• EXERCISE DIRECTIONS
Reproduce the section of the listing that begins at the line containing "ATOM 196 C C" and finishes at the line containing "ATOM 206 N N". Include both end lines and nothing beyond them.

------------------------

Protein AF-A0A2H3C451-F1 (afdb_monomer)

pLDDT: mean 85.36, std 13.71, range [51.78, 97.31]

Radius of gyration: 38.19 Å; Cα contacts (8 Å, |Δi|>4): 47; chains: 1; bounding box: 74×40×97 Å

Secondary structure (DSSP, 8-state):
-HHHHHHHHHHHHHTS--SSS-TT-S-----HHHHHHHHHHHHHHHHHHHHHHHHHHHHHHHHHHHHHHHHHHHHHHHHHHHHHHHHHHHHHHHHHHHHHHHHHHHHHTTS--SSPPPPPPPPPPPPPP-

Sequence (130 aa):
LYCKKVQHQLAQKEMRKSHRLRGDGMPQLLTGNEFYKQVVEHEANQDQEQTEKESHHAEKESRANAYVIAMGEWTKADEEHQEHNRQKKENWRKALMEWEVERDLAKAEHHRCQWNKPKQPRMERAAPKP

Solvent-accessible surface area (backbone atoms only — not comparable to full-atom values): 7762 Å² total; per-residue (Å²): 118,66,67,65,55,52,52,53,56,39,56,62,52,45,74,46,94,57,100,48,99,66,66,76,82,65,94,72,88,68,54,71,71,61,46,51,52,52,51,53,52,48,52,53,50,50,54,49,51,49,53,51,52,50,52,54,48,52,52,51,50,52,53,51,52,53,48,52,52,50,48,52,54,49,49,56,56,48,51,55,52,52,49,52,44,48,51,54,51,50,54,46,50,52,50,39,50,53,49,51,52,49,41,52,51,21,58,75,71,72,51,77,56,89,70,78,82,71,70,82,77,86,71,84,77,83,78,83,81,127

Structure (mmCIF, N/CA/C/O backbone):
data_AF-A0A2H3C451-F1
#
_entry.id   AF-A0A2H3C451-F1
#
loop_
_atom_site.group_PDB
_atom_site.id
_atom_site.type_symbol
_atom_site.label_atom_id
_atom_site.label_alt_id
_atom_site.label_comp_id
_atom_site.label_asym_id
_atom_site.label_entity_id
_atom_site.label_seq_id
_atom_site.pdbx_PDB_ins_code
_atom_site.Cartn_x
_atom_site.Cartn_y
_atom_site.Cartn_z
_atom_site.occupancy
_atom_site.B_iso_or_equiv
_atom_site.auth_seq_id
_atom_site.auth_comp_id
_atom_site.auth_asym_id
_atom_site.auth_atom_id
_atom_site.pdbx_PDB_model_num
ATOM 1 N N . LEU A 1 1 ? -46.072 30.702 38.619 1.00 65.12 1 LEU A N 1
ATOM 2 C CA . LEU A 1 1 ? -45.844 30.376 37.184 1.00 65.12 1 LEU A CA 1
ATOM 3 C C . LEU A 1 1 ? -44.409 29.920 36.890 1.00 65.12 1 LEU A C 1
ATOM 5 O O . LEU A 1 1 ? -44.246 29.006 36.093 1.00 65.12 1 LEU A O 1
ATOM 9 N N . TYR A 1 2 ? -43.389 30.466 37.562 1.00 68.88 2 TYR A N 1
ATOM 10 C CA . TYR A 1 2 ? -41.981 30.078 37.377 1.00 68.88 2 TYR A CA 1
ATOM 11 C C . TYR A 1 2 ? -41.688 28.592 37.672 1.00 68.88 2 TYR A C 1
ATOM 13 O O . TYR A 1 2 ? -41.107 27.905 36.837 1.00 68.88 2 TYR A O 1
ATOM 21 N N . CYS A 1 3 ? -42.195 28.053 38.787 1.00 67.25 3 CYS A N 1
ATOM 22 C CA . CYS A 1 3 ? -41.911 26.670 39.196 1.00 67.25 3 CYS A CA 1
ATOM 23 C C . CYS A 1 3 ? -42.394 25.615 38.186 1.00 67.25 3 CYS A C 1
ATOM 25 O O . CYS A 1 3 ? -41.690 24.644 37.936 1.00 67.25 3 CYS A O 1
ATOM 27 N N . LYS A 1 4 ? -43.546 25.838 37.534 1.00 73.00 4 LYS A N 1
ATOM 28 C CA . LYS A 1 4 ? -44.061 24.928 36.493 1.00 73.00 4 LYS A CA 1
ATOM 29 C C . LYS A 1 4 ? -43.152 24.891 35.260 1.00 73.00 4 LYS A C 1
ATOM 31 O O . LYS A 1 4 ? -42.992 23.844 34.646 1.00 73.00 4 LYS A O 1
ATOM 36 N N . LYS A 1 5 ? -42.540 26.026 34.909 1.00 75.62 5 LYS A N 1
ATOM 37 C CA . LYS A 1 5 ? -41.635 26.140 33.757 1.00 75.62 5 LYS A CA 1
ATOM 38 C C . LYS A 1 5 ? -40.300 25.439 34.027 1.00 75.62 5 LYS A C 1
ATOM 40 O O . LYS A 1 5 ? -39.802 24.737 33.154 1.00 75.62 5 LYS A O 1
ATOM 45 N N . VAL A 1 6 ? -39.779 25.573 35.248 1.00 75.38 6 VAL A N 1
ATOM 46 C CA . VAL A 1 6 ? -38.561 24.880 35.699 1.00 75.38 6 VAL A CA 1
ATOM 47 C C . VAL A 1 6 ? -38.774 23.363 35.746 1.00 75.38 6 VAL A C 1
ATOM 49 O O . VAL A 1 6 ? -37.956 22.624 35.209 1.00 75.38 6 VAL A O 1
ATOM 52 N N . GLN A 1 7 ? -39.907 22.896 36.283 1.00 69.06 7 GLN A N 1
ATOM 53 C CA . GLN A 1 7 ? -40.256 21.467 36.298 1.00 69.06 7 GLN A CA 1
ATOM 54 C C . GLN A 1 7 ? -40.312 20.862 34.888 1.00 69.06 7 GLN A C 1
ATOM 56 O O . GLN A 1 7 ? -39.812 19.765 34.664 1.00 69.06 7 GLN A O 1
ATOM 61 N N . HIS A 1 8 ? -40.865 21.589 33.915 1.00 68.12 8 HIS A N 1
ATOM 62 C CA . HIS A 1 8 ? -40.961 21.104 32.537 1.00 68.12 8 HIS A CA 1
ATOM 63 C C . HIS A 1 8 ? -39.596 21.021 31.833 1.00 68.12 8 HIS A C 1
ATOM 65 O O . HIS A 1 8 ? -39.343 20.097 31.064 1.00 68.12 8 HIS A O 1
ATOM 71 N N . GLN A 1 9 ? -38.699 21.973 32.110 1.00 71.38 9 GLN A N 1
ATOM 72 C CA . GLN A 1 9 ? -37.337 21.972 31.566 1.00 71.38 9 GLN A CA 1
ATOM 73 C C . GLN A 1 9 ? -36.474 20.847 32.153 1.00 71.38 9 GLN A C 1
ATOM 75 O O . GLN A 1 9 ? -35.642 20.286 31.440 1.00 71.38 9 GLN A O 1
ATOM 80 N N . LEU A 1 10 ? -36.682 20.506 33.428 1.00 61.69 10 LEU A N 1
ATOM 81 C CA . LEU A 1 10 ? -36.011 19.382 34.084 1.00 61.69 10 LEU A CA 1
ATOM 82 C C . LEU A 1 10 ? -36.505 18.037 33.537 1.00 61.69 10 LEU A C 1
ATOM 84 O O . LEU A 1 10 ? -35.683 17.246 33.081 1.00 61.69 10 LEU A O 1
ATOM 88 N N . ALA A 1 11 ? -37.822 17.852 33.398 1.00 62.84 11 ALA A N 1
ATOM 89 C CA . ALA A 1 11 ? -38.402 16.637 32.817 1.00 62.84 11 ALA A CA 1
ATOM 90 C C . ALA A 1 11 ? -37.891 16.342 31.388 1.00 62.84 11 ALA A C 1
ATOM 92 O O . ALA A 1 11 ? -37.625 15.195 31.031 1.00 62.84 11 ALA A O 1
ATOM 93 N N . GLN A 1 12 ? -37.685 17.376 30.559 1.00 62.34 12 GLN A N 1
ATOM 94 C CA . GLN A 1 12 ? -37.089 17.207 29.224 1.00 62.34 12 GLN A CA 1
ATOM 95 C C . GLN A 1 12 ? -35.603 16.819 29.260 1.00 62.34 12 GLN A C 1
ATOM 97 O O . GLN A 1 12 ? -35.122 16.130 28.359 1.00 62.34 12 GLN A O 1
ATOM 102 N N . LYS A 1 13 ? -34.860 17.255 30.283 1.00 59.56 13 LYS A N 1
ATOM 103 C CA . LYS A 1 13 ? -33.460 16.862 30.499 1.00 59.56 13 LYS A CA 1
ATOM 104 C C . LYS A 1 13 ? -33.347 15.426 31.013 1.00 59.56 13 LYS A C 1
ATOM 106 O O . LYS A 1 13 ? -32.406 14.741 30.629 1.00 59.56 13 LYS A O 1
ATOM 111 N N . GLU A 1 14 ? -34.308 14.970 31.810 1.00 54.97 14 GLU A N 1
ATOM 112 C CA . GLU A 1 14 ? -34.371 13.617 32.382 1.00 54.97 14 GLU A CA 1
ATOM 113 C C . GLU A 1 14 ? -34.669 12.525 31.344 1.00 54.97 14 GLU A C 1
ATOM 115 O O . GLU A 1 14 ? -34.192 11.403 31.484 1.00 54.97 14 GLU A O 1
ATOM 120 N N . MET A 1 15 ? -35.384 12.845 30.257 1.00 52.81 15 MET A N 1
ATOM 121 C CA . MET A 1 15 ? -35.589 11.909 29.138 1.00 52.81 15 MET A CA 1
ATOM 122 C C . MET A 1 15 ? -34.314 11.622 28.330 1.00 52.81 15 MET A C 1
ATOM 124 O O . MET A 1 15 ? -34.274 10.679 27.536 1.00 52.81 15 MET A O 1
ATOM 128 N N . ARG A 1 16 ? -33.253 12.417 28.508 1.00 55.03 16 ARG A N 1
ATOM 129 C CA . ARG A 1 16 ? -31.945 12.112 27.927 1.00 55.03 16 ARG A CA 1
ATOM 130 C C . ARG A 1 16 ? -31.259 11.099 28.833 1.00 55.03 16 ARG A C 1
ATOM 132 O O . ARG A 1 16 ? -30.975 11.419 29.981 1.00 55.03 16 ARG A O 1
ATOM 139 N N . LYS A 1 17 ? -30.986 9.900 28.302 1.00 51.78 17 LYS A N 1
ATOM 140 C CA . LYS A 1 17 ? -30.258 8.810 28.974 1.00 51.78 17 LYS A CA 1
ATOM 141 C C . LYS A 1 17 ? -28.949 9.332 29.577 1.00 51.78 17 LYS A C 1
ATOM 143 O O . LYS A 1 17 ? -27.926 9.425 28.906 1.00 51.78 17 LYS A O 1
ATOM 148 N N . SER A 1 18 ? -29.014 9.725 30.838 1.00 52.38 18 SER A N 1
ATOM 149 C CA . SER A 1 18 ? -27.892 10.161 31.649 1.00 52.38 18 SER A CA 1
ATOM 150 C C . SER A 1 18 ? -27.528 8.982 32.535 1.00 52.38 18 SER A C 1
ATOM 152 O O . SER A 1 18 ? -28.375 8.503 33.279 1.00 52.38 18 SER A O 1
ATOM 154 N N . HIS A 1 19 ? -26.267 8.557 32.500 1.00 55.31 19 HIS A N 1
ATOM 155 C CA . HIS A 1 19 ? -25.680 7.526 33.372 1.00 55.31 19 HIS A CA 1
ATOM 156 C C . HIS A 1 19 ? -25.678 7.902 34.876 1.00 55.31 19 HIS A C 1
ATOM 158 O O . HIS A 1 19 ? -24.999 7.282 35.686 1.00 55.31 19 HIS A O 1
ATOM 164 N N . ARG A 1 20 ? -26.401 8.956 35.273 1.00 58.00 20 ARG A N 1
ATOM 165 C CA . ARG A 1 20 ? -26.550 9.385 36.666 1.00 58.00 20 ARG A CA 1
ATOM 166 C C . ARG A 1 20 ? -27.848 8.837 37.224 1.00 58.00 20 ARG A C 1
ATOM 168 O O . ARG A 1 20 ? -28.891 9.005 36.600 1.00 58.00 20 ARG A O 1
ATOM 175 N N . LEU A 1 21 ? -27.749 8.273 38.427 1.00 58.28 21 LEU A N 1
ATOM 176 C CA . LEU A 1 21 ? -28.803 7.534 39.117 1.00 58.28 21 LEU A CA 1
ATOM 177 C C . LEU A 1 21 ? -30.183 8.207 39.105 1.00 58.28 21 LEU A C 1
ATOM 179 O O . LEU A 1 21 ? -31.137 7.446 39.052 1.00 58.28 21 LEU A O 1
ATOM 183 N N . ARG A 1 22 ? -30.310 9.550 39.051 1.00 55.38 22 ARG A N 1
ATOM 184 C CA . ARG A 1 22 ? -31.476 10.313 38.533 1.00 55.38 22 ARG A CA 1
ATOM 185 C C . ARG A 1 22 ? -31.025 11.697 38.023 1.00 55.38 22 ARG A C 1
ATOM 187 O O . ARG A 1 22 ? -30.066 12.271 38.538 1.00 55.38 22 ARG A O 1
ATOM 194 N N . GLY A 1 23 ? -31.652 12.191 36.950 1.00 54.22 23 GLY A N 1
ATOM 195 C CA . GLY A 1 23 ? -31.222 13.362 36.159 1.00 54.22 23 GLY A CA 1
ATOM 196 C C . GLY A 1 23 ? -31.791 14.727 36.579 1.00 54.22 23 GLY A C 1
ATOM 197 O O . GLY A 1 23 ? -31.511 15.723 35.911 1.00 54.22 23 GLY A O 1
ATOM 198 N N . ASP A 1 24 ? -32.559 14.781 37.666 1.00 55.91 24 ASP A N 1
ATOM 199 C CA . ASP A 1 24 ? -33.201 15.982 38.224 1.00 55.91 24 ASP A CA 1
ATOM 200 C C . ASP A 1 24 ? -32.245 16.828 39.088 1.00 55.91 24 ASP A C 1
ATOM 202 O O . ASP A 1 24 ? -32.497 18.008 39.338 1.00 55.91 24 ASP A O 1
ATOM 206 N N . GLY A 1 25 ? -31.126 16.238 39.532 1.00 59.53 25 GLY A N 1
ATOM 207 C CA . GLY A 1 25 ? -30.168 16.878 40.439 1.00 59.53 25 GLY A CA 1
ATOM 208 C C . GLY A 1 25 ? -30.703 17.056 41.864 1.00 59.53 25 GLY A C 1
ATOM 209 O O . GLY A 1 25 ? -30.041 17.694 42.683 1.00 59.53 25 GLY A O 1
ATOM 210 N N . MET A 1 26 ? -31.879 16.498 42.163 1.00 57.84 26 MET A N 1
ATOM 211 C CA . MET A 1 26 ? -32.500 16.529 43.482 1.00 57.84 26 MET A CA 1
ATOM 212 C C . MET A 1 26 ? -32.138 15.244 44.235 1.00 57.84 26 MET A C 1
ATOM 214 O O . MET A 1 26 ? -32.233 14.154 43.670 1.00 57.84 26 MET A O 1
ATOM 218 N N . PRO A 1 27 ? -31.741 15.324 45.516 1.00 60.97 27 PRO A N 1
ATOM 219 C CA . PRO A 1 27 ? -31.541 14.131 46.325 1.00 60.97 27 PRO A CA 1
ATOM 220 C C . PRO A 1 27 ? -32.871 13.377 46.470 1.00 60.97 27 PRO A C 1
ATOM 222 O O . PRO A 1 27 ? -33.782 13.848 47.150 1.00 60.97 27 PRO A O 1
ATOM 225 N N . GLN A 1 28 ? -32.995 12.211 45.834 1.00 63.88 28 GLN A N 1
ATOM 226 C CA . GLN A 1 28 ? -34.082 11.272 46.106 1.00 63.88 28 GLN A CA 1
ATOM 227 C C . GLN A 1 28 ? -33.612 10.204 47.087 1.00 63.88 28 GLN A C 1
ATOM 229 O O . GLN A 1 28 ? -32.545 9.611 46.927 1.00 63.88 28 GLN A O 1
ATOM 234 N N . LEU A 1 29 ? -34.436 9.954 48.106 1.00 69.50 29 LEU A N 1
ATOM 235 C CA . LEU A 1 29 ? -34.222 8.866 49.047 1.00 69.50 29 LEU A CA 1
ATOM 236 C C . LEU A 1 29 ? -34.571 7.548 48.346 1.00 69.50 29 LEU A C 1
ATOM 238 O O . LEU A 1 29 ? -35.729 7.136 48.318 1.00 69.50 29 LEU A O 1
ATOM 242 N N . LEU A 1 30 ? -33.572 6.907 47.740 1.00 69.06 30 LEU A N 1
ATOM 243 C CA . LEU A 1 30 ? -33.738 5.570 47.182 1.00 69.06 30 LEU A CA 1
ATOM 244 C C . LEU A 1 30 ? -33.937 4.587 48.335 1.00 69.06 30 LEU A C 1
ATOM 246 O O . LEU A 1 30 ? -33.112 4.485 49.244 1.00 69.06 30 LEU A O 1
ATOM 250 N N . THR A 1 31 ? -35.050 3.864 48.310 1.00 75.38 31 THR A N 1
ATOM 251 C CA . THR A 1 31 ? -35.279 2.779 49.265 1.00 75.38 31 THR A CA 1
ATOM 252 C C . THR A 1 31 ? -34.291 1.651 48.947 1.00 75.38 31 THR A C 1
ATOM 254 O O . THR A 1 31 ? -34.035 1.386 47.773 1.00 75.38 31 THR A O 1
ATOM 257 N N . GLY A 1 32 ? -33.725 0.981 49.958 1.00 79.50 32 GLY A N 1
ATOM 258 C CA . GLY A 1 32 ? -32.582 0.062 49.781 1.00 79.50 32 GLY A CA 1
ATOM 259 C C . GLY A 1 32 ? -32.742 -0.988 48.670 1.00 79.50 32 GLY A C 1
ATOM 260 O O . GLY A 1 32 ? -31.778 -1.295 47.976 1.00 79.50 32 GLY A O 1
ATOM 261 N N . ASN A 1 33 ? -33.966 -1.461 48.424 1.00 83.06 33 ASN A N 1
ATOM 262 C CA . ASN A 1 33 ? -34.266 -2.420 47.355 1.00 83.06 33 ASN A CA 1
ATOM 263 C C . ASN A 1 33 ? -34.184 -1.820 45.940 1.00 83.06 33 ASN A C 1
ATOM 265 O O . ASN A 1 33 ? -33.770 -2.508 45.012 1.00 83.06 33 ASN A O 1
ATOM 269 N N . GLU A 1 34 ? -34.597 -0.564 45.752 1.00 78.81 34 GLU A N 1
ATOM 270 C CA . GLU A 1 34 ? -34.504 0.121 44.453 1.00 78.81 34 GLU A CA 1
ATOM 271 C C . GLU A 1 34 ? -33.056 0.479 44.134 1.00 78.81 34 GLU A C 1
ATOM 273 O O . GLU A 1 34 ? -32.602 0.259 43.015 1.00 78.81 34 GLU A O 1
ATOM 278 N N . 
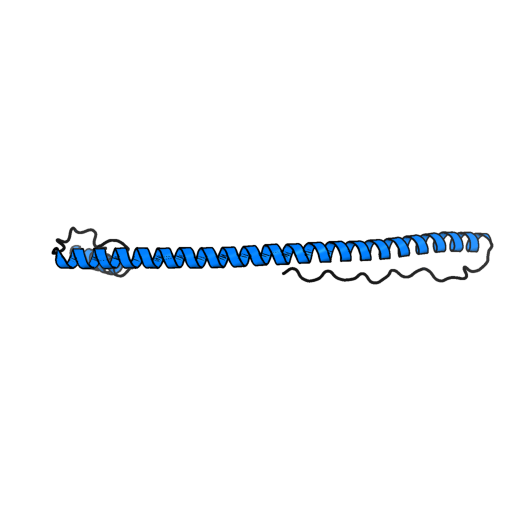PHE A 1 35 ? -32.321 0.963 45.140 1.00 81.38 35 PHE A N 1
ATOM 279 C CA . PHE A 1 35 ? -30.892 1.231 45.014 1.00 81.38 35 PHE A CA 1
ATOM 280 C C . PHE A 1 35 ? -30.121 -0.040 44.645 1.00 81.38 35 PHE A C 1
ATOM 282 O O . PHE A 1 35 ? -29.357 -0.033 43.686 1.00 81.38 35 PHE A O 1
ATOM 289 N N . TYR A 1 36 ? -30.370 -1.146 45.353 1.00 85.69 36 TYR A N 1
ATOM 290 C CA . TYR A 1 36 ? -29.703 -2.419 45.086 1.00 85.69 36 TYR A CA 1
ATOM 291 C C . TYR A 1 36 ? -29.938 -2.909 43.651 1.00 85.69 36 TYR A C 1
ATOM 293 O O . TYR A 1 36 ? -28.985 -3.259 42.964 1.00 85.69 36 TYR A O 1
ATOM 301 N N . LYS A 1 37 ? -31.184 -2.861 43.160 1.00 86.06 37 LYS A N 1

------------------------

• RESPONSE TO THIS TASK
ATOM 196 C C . GLY A 1 23 ? -31.791 14.727 36.579 1.00 54.22 23 GLY A C 1
ATOM 197 O O . GLY A 1 23 ? -31.511 15.723 35.911 1.00 54.22 23 GLY A O 1
ATOM 198 N N . ASP A 1 24 ? -32.559 14.781 37.666 1.00 55.91 24 ASP A N 1
ATOM 199 C CA . ASP A 1 24 ? -33.201 15.982 38.224 1.00 55.91 24 ASP A CA 1
ATOM 200 C C . ASP A 1 24 ? -32.245 16.828 39.088 1.00 55.91 24 ASP A C 1
ATOM 202 O O . ASP A 1 24 ? -32.497 18.008 39.338 1.00 55.91 24 ASP A O 1
ATOM 206 N N . GLY A 1 25 ? -31.126 16.238 39.532 1.00 59.53 25 GLY A N 1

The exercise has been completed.